Gewünscht hatte ihn sich auch Holger Glandorf. Der Linkshänder von der SG Flensburg-Handewitt war erst am Donnerstag nachnominiert worden und wäre gerne bis zum Ende des Turniers in Frankreich geblieben. Daraus wird allerdings nichts, Glandorf und Co. können bereits am Montag wieder die Heimreise antreten.
»Es sollte bestimmt kein Kurzeinsatz werden, aber insgesamt haben wir heute zu viele technische Fehler gemacht und Katar die Bälle geschenkt«, sagte Holger Glandorf unmittelbar nach dem Spiel in der Mixed-Zone der Accor Hotels Arena. Der Weltmeister von 2007 war sichtlich angefressen und suchte nach Worten. Er sagte weiter: »Wir schmeißen einfach zu viele Bälle weg, bekommen noch eine Zeitstrafe, ein, zwei Pfiffe gegen uns – wobei danach geht es nicht – wir haben einfach zu viele Fehler gemacht und es ist extrem bitter, dass wir ausgeschieden sind.«

Deutschland begann mit EM-Held Andreas Wolff im Tor. Auf dem Feld spielten von Beginn an Kapitän Uwe Gensheimer, Paul Drux, Steffen Fäth, Kai Häfner, Patrick Groetzki und Patrick Wiencek am Kreis.
Der erste Treffer der Partie gelang Häfner. Der Europameister erwischte mit der Führung im Rücken den besseren Start und ging 3:1 (5.) sowie 6:2 (10.) in Führung. In der Abwehr wurde beherzt zugepackt, Wolff hielt was zu halten war – darunter auch einen Siebenmeter – und vorne wurden die Chancen verwandelt.
Dann gab es allerdings einen Bruch im Spiel des DHB-Teams. Vorne wurde jetzt zu schnell und ungenau abgeschlossen. Die Folge: Vizeweltmeister Katar verkürzte auf 5:6. Deutschland nahm eine Auszeit (15.). Besserung gab es aber zunächst nicht. Ganz im Gegenteil. Der berühmte Wurm war im Spiel und Katar glich zum 7:7 (20.) aus.
Der Bundestrainer brachte jetzt Hendrik Pekeler als zweiten Kreisläufer neben Wiencek und kurz darauf auch Glandorf. Groetzki traf zum 8:7 und Deutschland blieb in Front (22.). Wolff parierte einen weiteren Siebenmeter, aber absetzen konnte sich das DHB-Team vor der Pause nicht mehr. In dieser schwierigen Phase gelang Glandorf lediglich noch das 10:9 und somit sein erster Turniertreffer.
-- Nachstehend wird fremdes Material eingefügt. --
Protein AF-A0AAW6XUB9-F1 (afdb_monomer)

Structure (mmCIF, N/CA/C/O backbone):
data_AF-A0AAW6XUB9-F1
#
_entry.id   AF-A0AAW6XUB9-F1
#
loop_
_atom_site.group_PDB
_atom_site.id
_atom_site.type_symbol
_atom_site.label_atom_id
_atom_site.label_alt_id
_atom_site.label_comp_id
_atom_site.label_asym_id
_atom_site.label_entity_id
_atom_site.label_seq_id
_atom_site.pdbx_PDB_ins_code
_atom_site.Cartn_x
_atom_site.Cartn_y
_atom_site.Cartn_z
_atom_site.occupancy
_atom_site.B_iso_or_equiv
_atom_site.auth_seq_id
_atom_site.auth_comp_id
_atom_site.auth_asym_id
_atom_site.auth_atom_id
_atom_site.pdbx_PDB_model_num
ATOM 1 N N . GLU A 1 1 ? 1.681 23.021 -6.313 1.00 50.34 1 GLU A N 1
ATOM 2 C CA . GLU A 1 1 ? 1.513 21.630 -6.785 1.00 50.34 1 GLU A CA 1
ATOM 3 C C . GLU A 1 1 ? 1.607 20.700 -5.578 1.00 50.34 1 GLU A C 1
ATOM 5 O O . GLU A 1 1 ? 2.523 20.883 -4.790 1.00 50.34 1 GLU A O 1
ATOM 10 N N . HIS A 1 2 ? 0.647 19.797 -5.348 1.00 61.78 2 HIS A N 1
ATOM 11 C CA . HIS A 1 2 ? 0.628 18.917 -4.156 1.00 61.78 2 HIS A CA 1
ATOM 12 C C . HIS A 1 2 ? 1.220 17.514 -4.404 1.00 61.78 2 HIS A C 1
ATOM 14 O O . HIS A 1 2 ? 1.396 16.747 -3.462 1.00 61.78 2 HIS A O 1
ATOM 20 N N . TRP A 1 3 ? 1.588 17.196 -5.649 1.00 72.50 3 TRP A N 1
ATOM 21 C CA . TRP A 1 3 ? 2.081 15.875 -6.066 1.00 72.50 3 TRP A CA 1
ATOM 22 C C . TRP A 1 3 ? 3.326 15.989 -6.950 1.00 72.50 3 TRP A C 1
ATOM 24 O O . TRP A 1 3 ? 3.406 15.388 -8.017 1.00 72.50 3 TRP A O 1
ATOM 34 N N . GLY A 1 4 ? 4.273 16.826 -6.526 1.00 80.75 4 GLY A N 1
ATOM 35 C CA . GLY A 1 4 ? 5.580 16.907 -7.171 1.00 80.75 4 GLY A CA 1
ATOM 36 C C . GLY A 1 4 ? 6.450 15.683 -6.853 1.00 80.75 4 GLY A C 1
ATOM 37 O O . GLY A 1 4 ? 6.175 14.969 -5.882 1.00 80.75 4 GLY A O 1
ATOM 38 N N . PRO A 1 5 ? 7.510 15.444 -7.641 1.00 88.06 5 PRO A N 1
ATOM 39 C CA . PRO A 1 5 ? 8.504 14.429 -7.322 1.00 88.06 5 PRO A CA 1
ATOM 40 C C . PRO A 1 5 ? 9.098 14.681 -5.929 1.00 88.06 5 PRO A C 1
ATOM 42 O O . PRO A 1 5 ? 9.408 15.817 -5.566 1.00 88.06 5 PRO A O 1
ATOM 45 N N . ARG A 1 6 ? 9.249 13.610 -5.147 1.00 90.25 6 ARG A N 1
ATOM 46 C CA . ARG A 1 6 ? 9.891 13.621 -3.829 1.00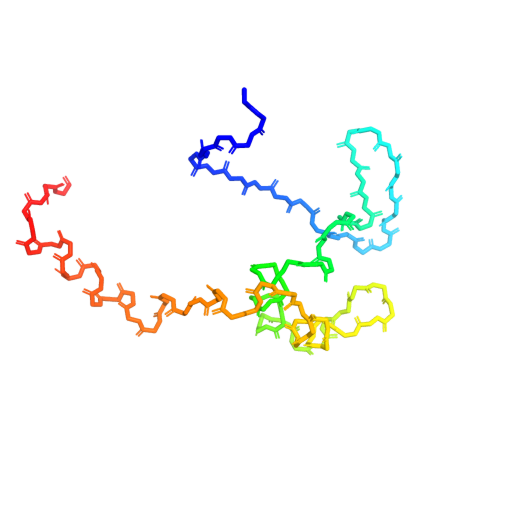 90.25 6 ARG A CA 1
ATOM 47 C C . ARG A 1 6 ? 11.110 12.710 -3.857 1.00 90.25 6 ARG A C 1
ATOM 49 O O . ARG A 1 6 ? 11.079 11.672 -4.510 1.00 90.25 6 ARG A O 1
ATOM 56 N N . THR A 1 7 ? 12.156 13.080 -3.121 1.00 92.94 7 THR A N 1
ATOM 57 C CA . THR A 1 7 ? 13.345 12.230 -2.947 1.00 92.94 7 THR A CA 1
ATOM 58 C C . THR A 1 7 ? 12.991 10.905 -2.268 1.00 92.94 7 THR A C 1
ATOM 60 O O . THR A 1 7 ? 13.534 9.867 -2.626 1.00 92.94 7 THR A O 1
ATOM 63 N N . LEU A 1 8 ? 12.074 10.939 -1.296 1.00 91.12 8 LEU A N 1
ATOM 64 C CA . LEU A 1 8 ? 11.578 9.772 -0.573 1.00 91.12 8 LEU A CA 1
ATOM 65 C C . LEU A 1 8 ? 10.155 10.046 -0.072 1.00 91.12 8 LEU A C 1
ATOM 67 O O . LEU A 1 8 ? 9.858 11.161 0.359 1.00 91.12 8 LEU A O 1
ATOM 71 N N . ASP A 1 9 ? 9.302 9.027 -0.123 1.00 92.12 9 ASP A N 1
ATOM 72 C CA . ASP A 1 9 ? 7.950 9.030 0.438 1.00 92.12 9 ASP A CA 1
ATOM 73 C C . ASP A 1 9 ? 7.785 7.764 1.286 1.00 92.12 9 ASP A C 1
ATOM 75 O O . ASP A 1 9 ? 8.149 6.675 0.834 1.00 92.12 9 ASP A O 1
ATOM 79 N N . ILE A 1 10 ? 7.303 7.904 2.522 1.00 94.38 10 ILE A N 1
ATOM 80 C CA . ILE A 1 10 ? 7.119 6.783 3.454 1.00 94.38 10 ILE A CA 1
ATOM 81 C C . ILE A 1 10 ? 5.675 6.802 3.939 1.00 94.38 10 ILE A C 1
ATOM 83 O O . ILE A 1 10 ? 5.299 7.653 4.742 1.00 94.38 10 ILE A O 1
ATOM 87 N N . ASP A 1 11 ? 4.896 5.822 3.490 1.00 94.75 11 ASP A N 1
ATOM 88 C CA . ASP A 1 11 ? 3.504 5.641 3.890 1.00 94.75 11 ASP A CA 1
ATOM 89 C C . ASP A 1 11 ? 3.371 4.479 4.884 1.00 94.75 11 ASP A C 1
ATOM 91 O O . ASP A 1 11 ? 3.867 3.374 4.649 1.00 94.75 11 ASP A O 1
ATOM 95 N N . ILE A 1 12 ? 2.629 4.692 5.974 1.00 96.56 12 ILE A N 1
ATOM 96 C CA . ILE A 1 12 ? 2.167 3.591 6.829 1.00 96.56 12 ILE A CA 1
ATOM 97 C C . ILE A 1 12 ? 0.906 3.006 6.194 1.00 96.56 12 ILE A C 1
ATOM 99 O O . ILE A 1 12 ? -0.114 3.684 6.102 1.00 96.56 12 ILE A O 1
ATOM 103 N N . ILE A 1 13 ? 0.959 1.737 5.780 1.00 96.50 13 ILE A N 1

Glandorf: »Wir dagegen haben einfache Fehler gemacht«

Anfang der zweiten Hälfte saß der 33-Jährige zunächst wieder auf der Bank, er wurde aber schon in der 37. Spielminute wieder eingewechselt. Deutschland erwischte dank des dritten gehaltenen Siebenmeters von Wolff wieder eine gute Phase und setzte sich auf 15:12 (43.) und 17:13 (46.) ab. Glandorf hatte das 16:13 erzielt und einige feine Anspiele, die ebenfalls zu Treffern führten, an seine Teamkameraden geliefert.
Katar war jedoch ein unangenehmer Gegner und blieb dran – vor allem weil Deutschland wieder begann, Fehler zu machen. Nachdem Wiencek seine dritte Zeitstrafe – die zweite hatte er bereits in der ersten Halbzeit bekommen – und somit die Rote Karte (50.) kassierte, konnte Katar zum 17:17 (52.) ausgleichen.
»Ich weiß gar nicht wie lange da noch zu spielen war, als wir die Rote Karte bekommen haben, aber Katar hat es in der Phase gut gemacht und uns sind zu viele einfache Fehler unterlaufen«, so Glandorf, der in dieser Phase Verantwortung übernahm. Erst traf er zum 18:17 (52.) und kurz darauf zum 20:18 (56.). Das vierte Tor von »Glanzi« sollte das letzte deutsche Tor des Turniers sein. Katar legte in den letzten Minuten einen Lauf hin und gewann am Ende doch noch ein bereits mehrfach verlorenes Spiel.
Strittig war es beim Stand von 20:20 (57.). Die Deutschen reklamierten ein Foulspiel gegen Paul Drux, die Unparteiischen Gatelis/Mazeikva aus Litauen pfiffen allerdings Stürmerfoul gegen das DHB-Team und Ballbesitz Katar.
Rafael Capote nutzte die Chance und traf zum 21:20 (58.). Es war die erste Führung des Asienmeisters im ganzen Spiel – die sollte aber ausreichen.
»Ich weiß nicht ob es Stürmerfoul oder ein Foul an Paul war, ich lag selber am Boden und habe es nicht gesehen. Wir sollten aber auch nichts auf die Schiris schieben, wir müssen uns an die eigene Nase fassen, wir haben zu viele Fehler gemacht«, so Glandorf, der sich noch einmal versuchte. Sein Bodenpass auf Patrick Grotezki fand jedoch keinen Abnehmer und landete im Toraus.
Katars nächster Angriff endete nach einem Pfostentreffer ebenfalls im Aus und Deutschland bekam in der hochdramatischen Schlussphase eine weitere Chance, zumindest den Ausgleich zu erzielen und somit die Verlängerung zu erzwingen.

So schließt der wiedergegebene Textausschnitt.